Data records
Segment Open
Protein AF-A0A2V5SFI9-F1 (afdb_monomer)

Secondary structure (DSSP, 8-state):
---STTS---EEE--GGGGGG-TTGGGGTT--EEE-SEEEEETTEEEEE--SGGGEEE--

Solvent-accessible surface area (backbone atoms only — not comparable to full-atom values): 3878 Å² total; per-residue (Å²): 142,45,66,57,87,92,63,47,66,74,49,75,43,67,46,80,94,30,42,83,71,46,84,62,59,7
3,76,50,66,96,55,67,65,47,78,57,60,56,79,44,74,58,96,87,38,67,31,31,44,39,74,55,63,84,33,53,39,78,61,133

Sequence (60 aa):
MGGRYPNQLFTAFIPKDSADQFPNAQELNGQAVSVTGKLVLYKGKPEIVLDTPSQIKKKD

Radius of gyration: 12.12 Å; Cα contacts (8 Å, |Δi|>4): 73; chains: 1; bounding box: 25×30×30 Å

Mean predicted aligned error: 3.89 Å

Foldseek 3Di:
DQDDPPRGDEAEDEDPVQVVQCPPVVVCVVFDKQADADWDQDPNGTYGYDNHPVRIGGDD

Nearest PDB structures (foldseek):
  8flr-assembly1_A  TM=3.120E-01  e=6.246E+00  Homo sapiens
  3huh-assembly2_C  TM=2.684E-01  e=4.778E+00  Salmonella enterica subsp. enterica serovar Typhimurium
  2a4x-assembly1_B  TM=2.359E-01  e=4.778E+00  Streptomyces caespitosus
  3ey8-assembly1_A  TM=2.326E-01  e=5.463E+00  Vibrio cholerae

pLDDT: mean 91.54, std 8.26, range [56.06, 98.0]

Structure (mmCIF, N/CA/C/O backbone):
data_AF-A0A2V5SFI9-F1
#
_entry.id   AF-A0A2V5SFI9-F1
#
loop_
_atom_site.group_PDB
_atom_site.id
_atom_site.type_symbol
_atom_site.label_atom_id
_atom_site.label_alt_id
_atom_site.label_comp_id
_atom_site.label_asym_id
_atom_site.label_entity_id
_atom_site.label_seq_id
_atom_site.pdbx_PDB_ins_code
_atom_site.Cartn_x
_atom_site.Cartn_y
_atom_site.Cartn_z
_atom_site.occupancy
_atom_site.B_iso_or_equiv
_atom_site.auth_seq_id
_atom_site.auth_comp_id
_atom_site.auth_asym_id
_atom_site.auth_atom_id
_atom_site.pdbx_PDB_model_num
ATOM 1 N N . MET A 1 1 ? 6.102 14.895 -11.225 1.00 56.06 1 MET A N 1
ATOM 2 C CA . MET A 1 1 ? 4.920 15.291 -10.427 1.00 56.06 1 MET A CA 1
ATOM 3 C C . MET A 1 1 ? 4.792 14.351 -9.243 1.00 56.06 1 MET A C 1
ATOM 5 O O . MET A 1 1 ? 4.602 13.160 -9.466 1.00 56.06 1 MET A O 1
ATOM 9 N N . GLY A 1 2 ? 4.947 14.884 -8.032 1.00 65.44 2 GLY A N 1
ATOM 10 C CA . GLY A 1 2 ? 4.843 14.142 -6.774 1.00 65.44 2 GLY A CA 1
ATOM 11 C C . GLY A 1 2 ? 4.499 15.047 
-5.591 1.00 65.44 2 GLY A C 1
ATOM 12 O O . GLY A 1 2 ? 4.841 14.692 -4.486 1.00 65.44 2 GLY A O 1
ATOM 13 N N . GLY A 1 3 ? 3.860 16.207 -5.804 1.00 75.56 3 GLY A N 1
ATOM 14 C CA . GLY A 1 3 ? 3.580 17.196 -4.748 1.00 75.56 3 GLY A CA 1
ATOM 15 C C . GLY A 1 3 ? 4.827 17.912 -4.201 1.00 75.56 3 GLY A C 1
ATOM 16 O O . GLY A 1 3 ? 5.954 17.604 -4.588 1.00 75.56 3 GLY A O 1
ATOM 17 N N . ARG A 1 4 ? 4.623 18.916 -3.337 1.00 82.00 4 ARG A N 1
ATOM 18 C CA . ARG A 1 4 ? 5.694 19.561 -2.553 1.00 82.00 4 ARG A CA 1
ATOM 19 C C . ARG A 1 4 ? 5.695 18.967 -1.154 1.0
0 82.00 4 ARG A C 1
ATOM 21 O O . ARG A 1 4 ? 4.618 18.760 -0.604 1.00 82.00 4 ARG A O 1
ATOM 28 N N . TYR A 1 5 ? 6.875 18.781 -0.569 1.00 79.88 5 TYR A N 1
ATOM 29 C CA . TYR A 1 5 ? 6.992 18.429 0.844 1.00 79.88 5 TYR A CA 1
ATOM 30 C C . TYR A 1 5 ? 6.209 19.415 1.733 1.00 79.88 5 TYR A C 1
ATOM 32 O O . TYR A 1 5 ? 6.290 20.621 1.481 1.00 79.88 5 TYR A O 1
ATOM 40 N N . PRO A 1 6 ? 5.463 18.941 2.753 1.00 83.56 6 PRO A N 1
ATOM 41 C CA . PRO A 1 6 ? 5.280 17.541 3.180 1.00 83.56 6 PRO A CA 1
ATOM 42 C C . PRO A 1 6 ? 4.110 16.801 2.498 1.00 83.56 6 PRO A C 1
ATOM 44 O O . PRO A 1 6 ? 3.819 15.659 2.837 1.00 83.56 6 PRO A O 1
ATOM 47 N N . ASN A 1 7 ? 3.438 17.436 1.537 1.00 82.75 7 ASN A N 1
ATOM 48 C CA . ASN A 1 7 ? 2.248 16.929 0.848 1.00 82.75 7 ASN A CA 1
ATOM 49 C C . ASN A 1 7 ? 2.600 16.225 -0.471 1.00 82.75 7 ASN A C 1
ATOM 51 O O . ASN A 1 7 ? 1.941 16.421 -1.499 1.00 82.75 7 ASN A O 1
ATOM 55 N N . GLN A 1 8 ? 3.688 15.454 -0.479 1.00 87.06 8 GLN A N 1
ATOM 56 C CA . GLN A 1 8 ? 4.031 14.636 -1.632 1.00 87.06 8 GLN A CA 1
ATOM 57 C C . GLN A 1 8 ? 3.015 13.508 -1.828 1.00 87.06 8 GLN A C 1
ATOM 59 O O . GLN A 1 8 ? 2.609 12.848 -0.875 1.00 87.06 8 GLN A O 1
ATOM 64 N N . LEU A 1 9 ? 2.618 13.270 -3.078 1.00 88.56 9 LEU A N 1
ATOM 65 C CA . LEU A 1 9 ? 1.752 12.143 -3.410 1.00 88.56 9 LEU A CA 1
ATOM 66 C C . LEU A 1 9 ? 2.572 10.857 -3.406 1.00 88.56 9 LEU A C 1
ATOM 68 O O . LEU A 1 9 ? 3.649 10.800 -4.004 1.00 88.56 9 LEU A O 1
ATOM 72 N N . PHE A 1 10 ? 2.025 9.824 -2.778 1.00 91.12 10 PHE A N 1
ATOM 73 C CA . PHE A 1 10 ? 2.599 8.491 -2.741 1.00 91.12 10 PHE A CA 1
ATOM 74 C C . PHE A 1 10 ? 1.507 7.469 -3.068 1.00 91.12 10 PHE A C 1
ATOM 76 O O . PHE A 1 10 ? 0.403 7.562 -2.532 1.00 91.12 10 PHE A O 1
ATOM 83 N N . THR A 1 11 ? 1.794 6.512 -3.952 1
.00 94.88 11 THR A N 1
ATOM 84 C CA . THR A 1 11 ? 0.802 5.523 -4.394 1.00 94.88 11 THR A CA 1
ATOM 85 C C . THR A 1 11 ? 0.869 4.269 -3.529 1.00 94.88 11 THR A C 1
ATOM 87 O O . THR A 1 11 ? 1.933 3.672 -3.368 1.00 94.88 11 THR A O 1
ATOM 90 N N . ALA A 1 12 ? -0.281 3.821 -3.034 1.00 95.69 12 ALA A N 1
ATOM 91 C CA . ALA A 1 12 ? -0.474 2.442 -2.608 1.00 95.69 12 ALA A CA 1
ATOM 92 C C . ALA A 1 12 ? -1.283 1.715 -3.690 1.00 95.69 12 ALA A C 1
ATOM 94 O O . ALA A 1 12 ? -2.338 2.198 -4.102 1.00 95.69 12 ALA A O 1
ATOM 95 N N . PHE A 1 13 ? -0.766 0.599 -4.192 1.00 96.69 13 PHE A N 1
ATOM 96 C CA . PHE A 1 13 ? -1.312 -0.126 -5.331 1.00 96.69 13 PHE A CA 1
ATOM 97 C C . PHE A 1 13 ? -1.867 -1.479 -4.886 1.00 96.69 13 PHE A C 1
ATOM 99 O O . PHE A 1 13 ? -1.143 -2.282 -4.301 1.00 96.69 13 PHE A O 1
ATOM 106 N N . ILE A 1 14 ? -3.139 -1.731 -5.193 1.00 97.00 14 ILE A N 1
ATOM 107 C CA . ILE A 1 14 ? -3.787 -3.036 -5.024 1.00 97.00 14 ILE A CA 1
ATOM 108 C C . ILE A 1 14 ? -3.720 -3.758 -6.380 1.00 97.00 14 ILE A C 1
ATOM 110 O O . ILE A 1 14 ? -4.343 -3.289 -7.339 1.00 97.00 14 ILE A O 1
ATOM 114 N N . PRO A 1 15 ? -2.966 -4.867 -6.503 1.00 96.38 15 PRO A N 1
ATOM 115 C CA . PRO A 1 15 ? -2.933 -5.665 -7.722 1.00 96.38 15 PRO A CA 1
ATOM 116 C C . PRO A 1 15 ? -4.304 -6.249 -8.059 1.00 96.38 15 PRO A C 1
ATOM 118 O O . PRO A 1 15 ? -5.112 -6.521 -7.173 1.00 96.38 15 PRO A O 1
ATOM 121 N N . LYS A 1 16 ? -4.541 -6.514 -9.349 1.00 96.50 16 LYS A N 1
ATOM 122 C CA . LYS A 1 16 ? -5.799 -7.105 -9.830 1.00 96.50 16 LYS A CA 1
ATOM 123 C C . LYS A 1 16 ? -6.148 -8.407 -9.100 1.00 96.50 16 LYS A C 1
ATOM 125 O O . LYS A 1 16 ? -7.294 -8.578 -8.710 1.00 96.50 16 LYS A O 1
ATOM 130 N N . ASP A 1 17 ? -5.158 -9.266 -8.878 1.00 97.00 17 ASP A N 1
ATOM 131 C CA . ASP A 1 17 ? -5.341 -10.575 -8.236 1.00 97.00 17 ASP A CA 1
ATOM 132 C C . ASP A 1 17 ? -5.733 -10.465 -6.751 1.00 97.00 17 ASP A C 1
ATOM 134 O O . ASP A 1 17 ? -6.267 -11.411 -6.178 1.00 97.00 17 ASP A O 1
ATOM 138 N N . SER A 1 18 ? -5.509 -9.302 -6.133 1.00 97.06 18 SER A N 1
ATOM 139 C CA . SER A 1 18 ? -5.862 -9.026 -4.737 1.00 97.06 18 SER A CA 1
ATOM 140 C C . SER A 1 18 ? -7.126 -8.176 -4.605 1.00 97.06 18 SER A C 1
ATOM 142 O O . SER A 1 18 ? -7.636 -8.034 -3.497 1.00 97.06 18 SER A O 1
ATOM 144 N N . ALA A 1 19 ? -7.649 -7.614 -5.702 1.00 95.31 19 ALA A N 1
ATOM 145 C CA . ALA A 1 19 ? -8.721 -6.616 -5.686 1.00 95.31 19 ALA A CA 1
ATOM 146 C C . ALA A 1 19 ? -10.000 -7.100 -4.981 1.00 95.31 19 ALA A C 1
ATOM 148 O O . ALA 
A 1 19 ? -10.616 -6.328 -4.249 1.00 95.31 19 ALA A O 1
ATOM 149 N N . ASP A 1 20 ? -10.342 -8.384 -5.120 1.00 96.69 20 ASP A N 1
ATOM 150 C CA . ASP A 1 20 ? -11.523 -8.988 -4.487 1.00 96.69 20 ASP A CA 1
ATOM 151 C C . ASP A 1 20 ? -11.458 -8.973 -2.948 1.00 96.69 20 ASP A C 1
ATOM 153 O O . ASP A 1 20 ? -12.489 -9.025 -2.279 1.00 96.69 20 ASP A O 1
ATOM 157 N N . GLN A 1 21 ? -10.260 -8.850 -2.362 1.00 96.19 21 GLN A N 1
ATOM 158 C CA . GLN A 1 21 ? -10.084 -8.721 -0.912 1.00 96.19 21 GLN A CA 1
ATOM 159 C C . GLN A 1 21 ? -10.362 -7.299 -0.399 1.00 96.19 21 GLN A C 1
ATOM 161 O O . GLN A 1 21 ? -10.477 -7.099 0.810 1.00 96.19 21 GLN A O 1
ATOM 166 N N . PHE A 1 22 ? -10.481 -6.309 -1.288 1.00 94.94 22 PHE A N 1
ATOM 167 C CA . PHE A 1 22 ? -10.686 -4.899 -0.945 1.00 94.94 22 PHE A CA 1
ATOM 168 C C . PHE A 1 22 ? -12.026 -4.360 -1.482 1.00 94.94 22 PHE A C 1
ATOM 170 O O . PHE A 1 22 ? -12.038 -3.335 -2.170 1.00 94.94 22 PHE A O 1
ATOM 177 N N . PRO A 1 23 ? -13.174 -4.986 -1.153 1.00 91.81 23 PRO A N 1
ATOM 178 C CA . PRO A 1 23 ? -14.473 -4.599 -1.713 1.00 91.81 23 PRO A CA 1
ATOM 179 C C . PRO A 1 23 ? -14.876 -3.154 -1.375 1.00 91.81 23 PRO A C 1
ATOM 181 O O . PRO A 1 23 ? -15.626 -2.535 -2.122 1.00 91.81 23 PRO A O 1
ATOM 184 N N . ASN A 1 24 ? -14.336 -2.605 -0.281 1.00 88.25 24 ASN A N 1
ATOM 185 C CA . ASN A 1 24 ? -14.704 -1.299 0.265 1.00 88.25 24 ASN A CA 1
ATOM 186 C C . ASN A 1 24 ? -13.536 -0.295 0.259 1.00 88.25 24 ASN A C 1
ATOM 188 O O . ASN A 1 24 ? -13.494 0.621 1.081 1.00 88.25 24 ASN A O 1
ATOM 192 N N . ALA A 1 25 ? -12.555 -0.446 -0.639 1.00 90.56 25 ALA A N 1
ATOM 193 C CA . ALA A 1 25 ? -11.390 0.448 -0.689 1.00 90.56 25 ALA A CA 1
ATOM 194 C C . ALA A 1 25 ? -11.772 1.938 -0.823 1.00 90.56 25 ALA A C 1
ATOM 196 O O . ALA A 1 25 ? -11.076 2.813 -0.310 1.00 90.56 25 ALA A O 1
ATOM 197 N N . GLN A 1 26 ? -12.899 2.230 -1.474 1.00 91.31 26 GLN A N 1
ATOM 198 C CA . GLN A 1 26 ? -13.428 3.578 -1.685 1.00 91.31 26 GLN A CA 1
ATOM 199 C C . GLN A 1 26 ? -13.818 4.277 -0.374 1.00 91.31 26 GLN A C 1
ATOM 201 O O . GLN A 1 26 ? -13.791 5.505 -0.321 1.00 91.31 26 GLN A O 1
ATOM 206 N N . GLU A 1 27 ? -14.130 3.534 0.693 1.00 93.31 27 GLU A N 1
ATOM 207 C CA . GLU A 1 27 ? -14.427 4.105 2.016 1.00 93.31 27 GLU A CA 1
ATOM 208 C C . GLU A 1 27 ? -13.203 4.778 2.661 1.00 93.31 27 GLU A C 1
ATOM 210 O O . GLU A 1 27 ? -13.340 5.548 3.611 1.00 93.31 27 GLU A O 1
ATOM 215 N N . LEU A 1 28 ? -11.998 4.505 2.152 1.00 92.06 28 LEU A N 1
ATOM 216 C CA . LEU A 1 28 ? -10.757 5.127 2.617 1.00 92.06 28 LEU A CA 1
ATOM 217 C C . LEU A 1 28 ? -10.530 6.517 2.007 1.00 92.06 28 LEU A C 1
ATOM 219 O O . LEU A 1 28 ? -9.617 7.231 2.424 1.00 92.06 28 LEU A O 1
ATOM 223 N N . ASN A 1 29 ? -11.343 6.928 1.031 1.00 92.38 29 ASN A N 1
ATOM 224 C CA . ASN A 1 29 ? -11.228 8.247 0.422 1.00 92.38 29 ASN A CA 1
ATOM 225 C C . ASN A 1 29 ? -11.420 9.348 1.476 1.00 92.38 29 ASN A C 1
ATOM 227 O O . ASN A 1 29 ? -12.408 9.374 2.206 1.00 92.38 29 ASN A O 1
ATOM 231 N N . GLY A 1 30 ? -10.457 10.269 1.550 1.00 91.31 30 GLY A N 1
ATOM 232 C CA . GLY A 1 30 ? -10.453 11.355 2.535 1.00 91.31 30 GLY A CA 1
Segment Closed
WHAT IS BEING ASKED –
If a line of the records includes the string "backbone", copy it out.

EXERCISE OUTPUT –
Solvent-accessible surface area (backbone atoms only — not comparable to full-atom values): 3878 Å² total; per-residue (Å²): 142,45,66,57,87,92,63,47,66,74,49,75,43,67,46,80,94,30,42,83,71,46,84,62,59,7
Structure (mmCIF, N/CA/C/O backbone):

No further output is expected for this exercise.